> [INFORMATION SHOWN]

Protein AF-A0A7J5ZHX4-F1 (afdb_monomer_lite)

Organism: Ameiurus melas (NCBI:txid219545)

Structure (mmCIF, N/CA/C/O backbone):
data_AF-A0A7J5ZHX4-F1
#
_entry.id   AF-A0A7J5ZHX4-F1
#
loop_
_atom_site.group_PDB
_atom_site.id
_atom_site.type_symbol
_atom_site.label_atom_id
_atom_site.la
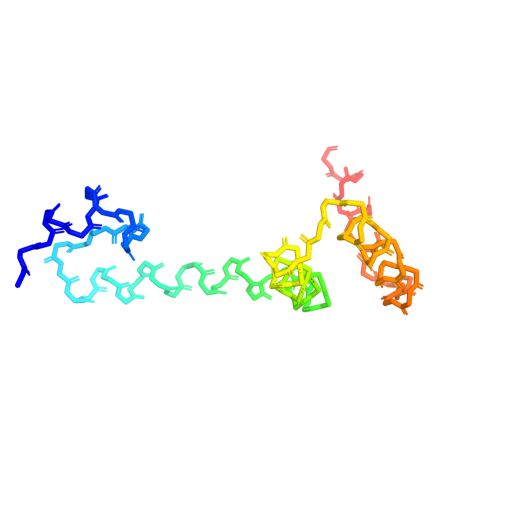bel_alt_id
_atom_site.label_comp_id
_atom_site.label_asym_id
_atom_site.label_entity_id
_atom_site.label_seq_id
_atom_site.pdbx_PDB_ins_code
_atom_site.Cartn_x
_atom_site.Cartn_y
_atom_site.Cartn_z
_atom_site.occupancy
_atom_site.B_iso_or_equiv
_atom_site.auth_seq_id
_atom_site.auth_comp_id
_atom_site.auth_asym_id
_atom_site.auth_atom_id
_atom_site.pdbx_PDB_model_num
ATOM 1 N N . MET A 1 1 ? -0.462 6.829 26.952 1.00 50.62 1 MET A N 1
ATOM 2 C CA . MET A 1 1 ? -0.421 7.953 25.986 1.00 50.62 1 MET A CA 1
ATOM 3 C C . MET A 1 1 ? -1.859 8.283 25.604 1.00 50.62 1 MET A C 1
ATOM 5 O O . MET A 1 1 ? -2.588 7.361 25.268 1.00 50.62 1 MET A O 1
ATOM 9 N N . LYS A 1 2 ? -2.314 9.534 25.761 1.00 53.50 2 LYS A N 1
ATOM 10 C CA . LYS A 1 2 ? -3.700 9.933 25.429 1.00 53.50 2 LYS A CA 1
ATOM 11 C C . LYS A 1 2 ? -3.875 9.978 23.902 1.00 53.50 2 LYS A C 1
ATOM 13 O O . LYS A 1 2 ? -2.925 10.338 23.210 1.00 53.50 2 LYS A O 1
ATOM 18 N N . GLY A 1 3 ? -5.066 9.652 23.386 1.00 60.94 3 GLY A N 1
ATOM 19 C CA . GLY A 1 3 ? -5.343 9.573 21.939 1.00 60.94 3 GLY A CA 1
ATOM 20 C C . GLY A 1 3 ? -4.990 10.840 21.143 1.00 60.94 3 GLY A C 1
ATOM 21 O O . GLY A 1 3 ? -4.582 10.745 19.989 1.00 60.94 3 GLY A O 1
ATOM 22 N N . SER A 1 4 ? -5.023 12.019 21.776 1.00 60.41 4 SER A N 1
ATOM 23 C CA . SER A 1 4 ? -4.625 13.295 21.162 1.00 60.41 4 SER A CA 1
ATOM 24 C C . SER A 1 4 ? -3.141 13.370 20.773 1.00 60.41 4 SER A C 1
ATOM 26 O O . SER A 1 4 ? -2.809 13.990 19.763 1.00 60.41 4 SER A O 1
ATOM 28 N N . ALA A 1 5 ? -2.252 12.695 21.512 1.00 63.16 5 ALA A N 1
ATOM 29 C CA . ALA A 1 5 ? -0.811 12.700 21.253 1.00 63.16 5 ALA A CA 1
ATOM 30 C C . ALA A 1 5 ? -0.412 11.861 20.021 1.00 63.16 5 ALA A C 1
ATOM 32 O O . ALA A 1 5 ? 0.643 12.094 19.438 1.00 63.16 5 ALA A O 1
ATOM 33 N N . CYS A 1 6 ? -1.250 10.906 19.595 1.00 61.03 6 CYS A N 1
ATOM 34 C CA . CYS A 1 6 ? -0.951 10.085 18.418 1.00 61.03 6 CYS A CA 1
ATOM 35 C C . CYS A 1 6 ? -1.124 10.859 17.098 1.00 61.03 6 CYS A C 1
ATOM 37 O O . CYS A 1 6 ? -0.428 10.570 16.125 1.00 61.03 6 CYS A O 1
ATOM 39 N N . SER A 1 7 ? -2.018 11.860 17.068 1.00 64.38 7 SER A N 1
ATOM 40 C CA . SER A 1 7 ? -2.251 12.667 15.860 1.00 64.38 7 SER A CA 1
ATOM 41 C C . SER A 1 7 ? -1.109 13.650 15.585 1.00 64.38 7 SER A C 1
ATOM 43 O O . SER A 1 7 ? -0.671 13.777 14.448 1.00 64.38 7 SER A O 1
ATOM 45 N N . VAL A 1 8 ? -0.555 14.280 16.629 1.00 71.25 8 VAL A N 1
ATOM 46 C CA . VAL A 1 8 ? 0.504 15.295 16.479 1.00 71.25 8 VAL A CA 1
ATOM 47 C C . VAL A 1 8 ? 1.832 14.698 16.009 1.00 71.25 8 VAL A C 1
ATOM 49 O O . VAL A 1 8 ? 2.600 15.364 15.323 1.00 71.25 8 VAL A O 1
ATOM 52 N N . LEU A 1 9 ? 2.079 13.425 16.327 1.00 78.75 9 LEU A N 1
ATOM 53 C CA . LEU A 1 9 ? 3.265 12.682 15.893 1.00 78.75 9 LEU A CA 1
ATOM 54 C C . LEU A 1 9 ? 3.055 11.926 14.568 1.00 78.75 9 LEU A C 1
ATOM 56 O O . LEU A 1 9 ? 3.935 11.169 14.173 1.00 78.75 9 LEU A O 1
ATOM 60 N N . HIS A 1 10 ? 1.907 12.100 13.894 1.00 74.19 10 HIS A N 1
ATOM 61 C CA . HIS A 1 10 ? 1.545 11.393 12.652 1.00 74.19 10 HIS A CA 1
ATOM 62 C C . HIS A 1 10 ? 1.650 9.857 12.736 1.00 74.19 10 HIS A C 1
ATOM 64 O O . HIS A 1 10 ? 1.832 9.175 11.730 1.00 74.19 10 HIS A O 1
ATOM 70 N N . LEU A 1 11 ? 1.510 9.297 13.938 1.00 80.31 11 LEU A N 1
ATOM 71 C CA . LEU A 1 11 ? 1.632 7.858 14.170 1.00 80.31 11 LEU A CA 1
ATOM 72 C C . LEU A 1 11 ? 0.301 7.124 13.935 1.00 80.31 11 LEU A C 1
ATOM 74 O O . LEU A 1 11 ? 0.294 5.953 13.565 1.00 80.31 11 LEU A O 1
ATOM 78 N N . CYS A 1 12 ? -0.827 7.820 14.113 1.00 80.94 12 CYS A N 1
ATOM 79 C CA . CYS A 1 12 ? -2.166 7.307 13.832 1.00 80.94 12 CYS A CA 1
ATOM 80 C C . CYS A 1 12 ? -2.793 8.086 12.673 1.00 80.94 12 CYS A C 1
ATOM 82 O O . CYS A 1 12 ? -2.812 9.315 12.693 1.00 80.94 12 CYS A O 1
ATOM 84 N N . SER A 1 13 ? -3.372 7.380 11.697 1.00 82.44 13 SER A N 1
ATOM 85 C CA . SER A 1 13 ? -4.062 8.019 10.566 1.00 82.44 13 SER A CA 1
ATOM 86 C C . SER A 1 13 ? -5.395 8.665 10.983 1.00 82.44 13 SER A C 1
ATOM 88 O O . SER A 1 13 ? -5.761 9.720 10.472 1.00 82.44 13 SER A O 1
ATOM 90 N N . ARG A 1 14 ? -6.116 8.060 11.941 1.00 81.50 14 ARG A N 1
ATOM 91 C CA . ARG A 1 14 ? -7.364 8.577 12.534 1.00 81.50 14 ARG A CA 1
ATOM 92 C C . ARG A 1 14 ? -7.449 8.185 14.011 1.00 81.50 14 ARG A C 1
ATOM 94 O O . ARG A 1 14 ? -6.869 7.178 14.413 1.00 81.50 14 ARG A O 1
ATOM 101 N N . VAL A 1 15 ? -8.177 8.968 14.806 1.00 83.31 15 VAL A N 1
ATOM 102 C CA . VAL A 1 15 ? -8.458 8.687 16.223 1.00 83.31 15 VAL A CA 1
ATOM 103 C C . VAL A 1 15 ? -9.967 8.531 16.383 1.00 83.31 15 VAL A C 1
ATOM 105 O O . VAL A 1 15 ? -10.717 9.390 15.929 1.00 83.31 15 VAL A O 1
ATOM 108 N N . PHE A 1 16 ? -10.401 7.442 17.017 1.00 82.50 16 PHE A N 1
ATOM 109 C CA . PHE A 1 16 ? -11.812 7.143 17.271 1.00 82.50 16 PHE A CA 1
ATOM 110 C C . PHE A 1 16 ? -12.116 7.218 18.776 1.00 82.50 16 PHE A C 1
ATOM 112 O O . PHE A 1 16 ? -11.214 6.965 19.580 1.00 82.50 16 PHE A O 1
ATOM 119 N N . PRO A 1 17 ? -13.355 7.576 19.164 1.00 80.19 17 PRO A N 1
ATOM 120 C CA . PRO A 1 17 ? -13.741 7.718 20.570 1.00 80.19 17 PRO A CA 1
ATOM 121 C C . PRO A 1 17 ? -13.888 6.371 21.295 1.00 80.19 17 PRO A C 1
ATOM 123 O O . PRO A 1 17 ? -13.548 6.280 22.471 1.00 80.19 17 PRO A O 1
ATOM 126 N N . ASP A 1 18 ? -14.310 5.320 20.583 1.00 85.75 18 ASP A N 1
ATOM 127 C CA . ASP A 1 18 ? -14.678 4.019 21.152 1.00 85.75 18 ASP A CA 1
ATOM 128 C C . ASP A 1 18 ? -14.129 2.854 20.316 1.00 85.75 18 ASP A C 1
ATOM 130 O O . ASP A 1 18 ? -13.853 2.993 19.118 1.00 85.75 18 ASP A O 1
ATOM 134 N N . LYS A 1 19 ? -14.004 1.674 20.940 1.00 83.31 19 LYS A N 1
ATOM 135 C CA . LYS A 1 19 ? -13.483 0.457 20.294 1.00 83.31 19 LYS A CA 1
ATOM 136 C C . LYS A 1 19 ? -14.381 -0.030 19.152 1.00 83.31 19 LYS A C 1
ATOM 138 O O . LYS A 1 19 ? -13.865 -0.425 18.111 1.00 83.31 19 LYS A O 1
ATOM 143 N N . ASP A 1 20 ? -15.698 0.012 19.322 1.00 85.38 20 ASP A N 1
ATOM 144 C CA . ASP A 1 20 ? -16.641 -0.422 18.284 1.00 85.38 20 ASP A CA 1
ATOM 145 C C . ASP A 1 20 ? -16.587 0.494 17.052 1.00 85.38 20 ASP A C 1
ATOM 147 O O . ASP A 1 20 ? -16.534 0.016 15.918 1.00 85.38 20 ASP A O 1
ATOM 151 N N . SER A 1 21 ? -16.471 1.807 17.270 1.00 84.44 21 SER A N 1
ATOM 152 C CA . SER A 1 21 ? -16.293 2.807 16.209 1.00 84.44 21 SER A CA 1
ATOM 153 C C . SER A 1 21 ? -14.967 2.639 15.453 1.00 84.44 21 SER A C 1
ATOM 155 O O . SER A 1 21 ? -14.923 2.836 14.239 1.00 84.44 21 SER A O 1
ATOM 157 N N . LEU A 1 22 ? -13.891 2.238 16.146 1.00 85.94 22 LEU A N 1
ATOM 158 C CA . LEU A 1 22 ? -12.603 1.902 15
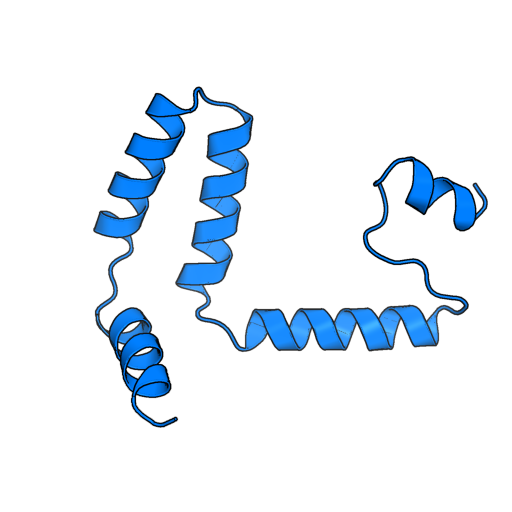.526 1.00 85.94 22 LEU A CA 1
ATOM 159 C C . LEU A 1 22 ? -12.738 0.700 14.579 1.00 85.94 22 LEU A C 1
ATOM 161 O O . LEU A 1 22 ? -12.272 0.767 13.446 1.00 85.94 22 LEU A O 1
ATOM 165 N N . ILE A 1 23 ? -13.371 -0.385 15.035 1.00 86.69 23 ILE A N 1
ATOM 166 C CA . ILE A 1 23 ? -13.519 -1.618 14.246 1.00 86.69 23 ILE A CA 1
ATOM 167 C C . ILE A 1 23 ? -14.400 -1.368 13.019 1.00 86.69 23 ILE A C 1
ATOM 169 O O . ILE A 1 23 ? -14.054 -1.800 11.922 1.00 86.69 23 ILE A O 1
ATOM 173 N N . ALA A 1 24 ? -15.504 -0.634 13.176 1.00 87.31 24 ALA A N 1
ATOM 174 C CA . ALA A 1 24 ? -16.365 -0.271 12.052 1.00 87.31 24 ALA A CA 1
ATOM 175 C C . ALA A 1 24 ? -15.608 0.554 10.994 1.00 87.31 24 ALA A C 1
ATOM 177 O O . ALA A 1 24 ? -15.697 0.258 9.802 1.00 87.31 24 ALA A O 1
ATOM 178 N N . GLY A 1 25 ? -14.813 1.540 11.429 1.00 84.38 25 GLY A N 1
ATOM 179 C CA . GLY A 1 25 ? -13.985 2.348 10.531 1.00 84.38 25 GLY A CA 1
ATOM 180 C C . GLY A 1 25 ? -12.855 1.561 9.855 1.00 84.38 25 GLY A C 1
ATOM 181 O O . GLY A 1 25 ? -12.553 1.808 8.689 1.00 84.38 25 GLY A O 1
ATOM 182 N N . ASP A 1 26 ? -12.242 0.600 10.552 1.00 86.50 26 ASP A N 1
ATOM 183 C CA . ASP A 1 26 ? -11.212 -0.280 9.982 1.00 86.50 26 ASP A CA 1
ATOM 184 C C . ASP A 1 26 ? -11.789 -1.203 8.899 1.00 86.50 26 ASP A C 1
ATOM 186 O O . ASP A 1 26 ? -11.237 -1.307 7.803 1.00 86.50 26 ASP A O 1
ATOM 190 N N . LEU A 1 27 ? -12.959 -1.797 9.155 1.00 86.81 27 LEU A N 1
ATOM 191 C CA . LEU A 1 27 ? -13.648 -2.660 8.194 1.00 86.81 27 LEU A CA 1
ATOM 192 C C . LEU A 1 27 ? -14.069 -1.909 6.924 1.00 86.81 27 LEU A C 1
ATOM 194 O O . LEU A 1 27 ? -13.979 -2.466 5.828 1.00 86.81 27 LEU A O 1
ATOM 198 N N . GLU A 1 28 ? -14.476 -0.644 7.039 1.00 88.31 28 GLU A N 1
ATOM 199 C CA . GLU A 1 28 ? -14.772 0.206 5.880 1.00 88.31 28 GLU A CA 1
ATOM 200 C C . GLU A 1 28 ? -13.524 0.412 5.000 1.00 88.31 28 GLU A C 1
ATOM 202 O O . GLU A 1 28 ? -13.568 0.240 3.777 1.00 88.31 28 GLU A O 1
ATOM 207 N N . ILE A 1
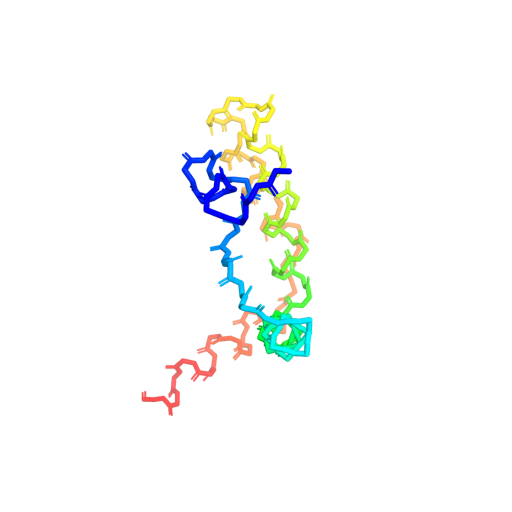 29 ? -12.379 0.721 5.619 1.00 85.38 29 ILE A N 1
ATOM 208 C CA . ILE A 1 29 ? -11.102 0.924 4.918 1.00 85.38 29 ILE A CA 1
ATOM 209 C C . ILE A 1 29 ? -10.611 -0.386 4.286 1.00 85.38 29 ILE A C 1
ATOM 211 O O . ILE A 1 29 ? -10.147 -0.395 3.136 1.00 85.38 29 ILE A O 1
ATOM 215 N N . ALA A 1 30 ? -10.734 -1.498 5.011 1.00 84.69 30 ALA A N 1
ATOM 216 C CA . ALA A 1 30 ? -10.401 -2.826 4.518 1.00 84.69 30 ALA A CA 1
ATOM 217 C C . ALA A 1 30 ? -11.262 -3.193 3.300 1.00 84.69 30 ALA A C 1
ATOM 219 O O . ALA A 1 30 ? -10.721 -3.632 2.284 1.00 84.69 30 ALA A O 1
ATOM 220 N N . GLY A 1 31 ? -12.571 -2.921 3.348 1.00 86.00 31 GLY A N 1
ATOM 221 C CA . GLY A 1 31 ? -13.483 -3.104 2.217 1.00 86.00 31 GLY A CA 1
ATOM 222 C C . GLY A 1 31 ? -13.094 -2.259 1.000 1.00 86.00 31 GLY A C 1
ATOM 223 O O . GLY A 1 31 ? -13.014 -2.773 -0.118 1.00 86.00 31 GLY A O 1
ATOM 224 N N . GLY A 1 32 ? -12.750 -0.985 1.211 1.00 83.25 32 GLY A N 1
ATOM 225 C CA . GLY A 1 32 ? -12.271 -0.093 0.149 1.00 83.25 32 GLY A CA 1
ATOM 226 C C . GLY A 1 32 ? -10.950 -0.534 -0.496 1.00 83.25 32 GLY A C 1
ATOM 227 O O . GLY A 1 32 ? -10.716 -0.273 -1.680 1.00 83.25 32 GLY A O 1
ATOM 228 N N . THR A 1 33 ? -10.091 -1.224 0.258 1.00 82.06 33 THR A N 1
ATOM 229 C CA . THR A 1 33 ? -8.830 -1.791 -0.247 1.00 82.06 33 THR A CA 1
ATOM 230 C C . THR A 1 33 ? -9.060 -3.123 -0.962 1.00 82.06 33 THR A C 1
ATOM 232 O O . THR A 1 33 ? -8.481 -3.352 -2.023 1.00 82.06 33 THR A O 1
ATOM 235 N N . ALA A 1 34 ? -9.945 -3.972 -0.434 1.00 81.31 34 ALA A N 1
ATOM 236 C CA . ALA A 1 34 ? -10.300 -5.267 -1.013 1.00 81.31 34 ALA A CA 1
ATOM 237 C C . ALA A 1 34 ? -11.068 -5.147 -2.341 1.00 81.31 34 ALA A C 1
AT
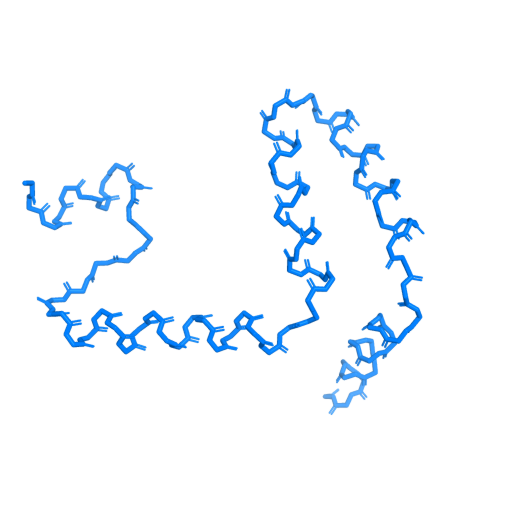OM 239 O O . ALA A 1 34 ? -10.966 -6.028 -3.188 1.00 81.31 34 ALA A O 1
ATOM 240 N N . GLY A 1 35 ? -11.798 -4.047 -2.555 1.00 82.62 35 GLY A N 1
ATOM 241 C CA . GLY A 1 35 ? -12.483 -3.762 -3.821 1.00 82.62 35 GLY A CA 1
ATOM 242 C C . GLY A 1 35 ? -11.564 -3.336 -4.977 1.00 82.62 35 GLY A C 1
ATOM 243 O O . GLY A 1 35 ? -12.043 -3.115 -6.089 1.00 82.62 35 GLY A O 1
ATOM 244 N N . ARG A 1 36 ? -10.255 -3.180 -4.743 1.00 80.75 36 ARG A N 1
ATOM 245 C CA . ARG A 1 36 ? -9.264 -2.813 -5.768 1.00 80.75 36 ARG A CA 1
ATOM 246 C C . ARG A 1 36 ? -8.534 -4.053 -6.280 1.00 80.75 36 ARG A C 1
ATOM 248 O O . ARG A 1 36 ? -8.506 -5.082 -5.616 1.00 80.75 36 ARG A O 1
ATOM 255 N N . SER A 1 37 ? -7.895 -3.943 -7.450 1.00 83.00 37 SER A N 1
ATOM 256 C CA . SER A 1 37 ? -7.054 -5.032 -7.969 1.00 83.00 37 SER A CA 1
ATOM 257 C C . SER A 1 37 ? -5.991 -5.418 -6.925 1.00 83.00 37 SER A C 1
ATOM 259 O O . SER A 1 37 ? -5.245 -4.542 -6.463 1.00 83.00 37 SER A O 1
ATOM 261 N N . PRO A 1 38 ? -5.876 -6.711 -6.567 1.00 79.81 38 PRO A N 1
ATOM 262 C CA . PRO A 1 38 ? -4.888 -7.170 -5.597 1.00 79.81 38 PRO A CA 1
ATOM 263 C C . PRO A 1 38 ? -3.460 -6.918 -6.095 1.00 79.81 38 PRO A C 1
ATOM 265 O O . PRO A 1 38 ? -2.582 -6.595 -5.297 1.00 79.81 38 PRO A O 1
ATOM 268 N N . VAL A 1 39 ? -3.237 -6.971 -7.414 1.00 81.38 39 VAL A N 1
ATOM 269 C CA . VAL A 1 39 ? -1.943 -6.664 -8.040 1.00 81.38 39 VAL A CA 1
ATOM 270 C C . VAL A 1 39 ? -1.596 -5.186 -7.867 1.00 81.38 39 VAL A C 1
ATOM 272 O O . VAL A 1 39 ? -0.465 -4.859 -7.512 1.00 81.38 39 VAL A O 1
ATOM 275 N N . ALA A 1 40 ? -2.569 -4.285 -8.034 1.00 79.12 40 ALA A N 1
ATOM 276 C CA . ALA A 1 40 ? -2.353 -2.852 -7.838 1.00 79.12 40 ALA A CA 1
ATOM 277 C C . ALA A 1 40 ? -2.057 -2.498 -6.368 1.00 79.12 40 ALA A C 1
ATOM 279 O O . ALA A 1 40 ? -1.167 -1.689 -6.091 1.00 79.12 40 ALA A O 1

> [PROBLEM STATEMENT]
Could you reproduce, exactly, every line above from the line with "ATOM 70 N N" to the line with "ATOM 101 N N", and no other line? Both ends count.

> [REPLY]
ATOM 70 N N . LEU A 1 11 ? 1.510 9.297 13.938 1.00 80.31 11 LEU A N 1
ATOM 71 C CA . LEU A 1 11 ? 1.632 7.858 14.170 1.00 80.31 11 LEU A CA 1
ATOM 72 C C . LEU A 1 11 ? 0.301 7.124 13.935 1.00 80.31 11 LEU A C 1
ATOM 74 O O . LEU A 1 11 ? 0.294 5.953 13.565 1.00 80.31 11 LEU A O 1
ATOM 78 N N . CYS A 1 12 ? -0.827 7.820 14.113 1.00 80.94 12 CYS A N 1
ATOM 79 C CA . CYS A 1 12 ? -2.166 7.307 13.832 1.00 80.94 12 CYS A CA 1
ATOM 80 C C . CYS A 1 12 ? -2.793 8.086 12.673 1.00 80.94 12 CYS A C 1
ATOM 82 O O . CYS A 1 12 ? -2.812 9.315 12.693 1.00 80.94 12 CYS A O 1
ATOM 84 N N . SER A 1 13 ? -3.372 7.380 11.697 1.00 82.44 13 SER A N 1
ATOM 85 C CA . SER A 1 13 ? -4.062 8.019 10.566 1.00 82.44 13 SER A CA 1
ATOM 86 C C . SER A 1 13 ? -5.395 8.665 10.983 1.00 82.44 13 SER A C 1
ATOM 88 O O . SER A 1 13 ? -5.761 9.720 10.472 1.00 82.44 13 SER A O 1
ATOM 90 N N . ARG A 1 14 ? -6.116 8.060 11.941 1.00 81.50 14 ARG A N 1
ATOM 91 C CA . ARG A 1 14 ? -7.364 8.577 12.534 1.00 81.50 14 ARG A CA 1
ATOM 92 C C . ARG A 1 14 ? -7.449 8.185 14.011 1.00 81.50 14 ARG A C 1
ATOM 94 O O . ARG A 1 14 ? -6.869 7.178 14.413 1.00 81.50 14 ARG A O 1
ATOM 101 N N . VAL A 1 15 ? -8.177 8.968 14.806 1.00 83.31 15 VAL A N 1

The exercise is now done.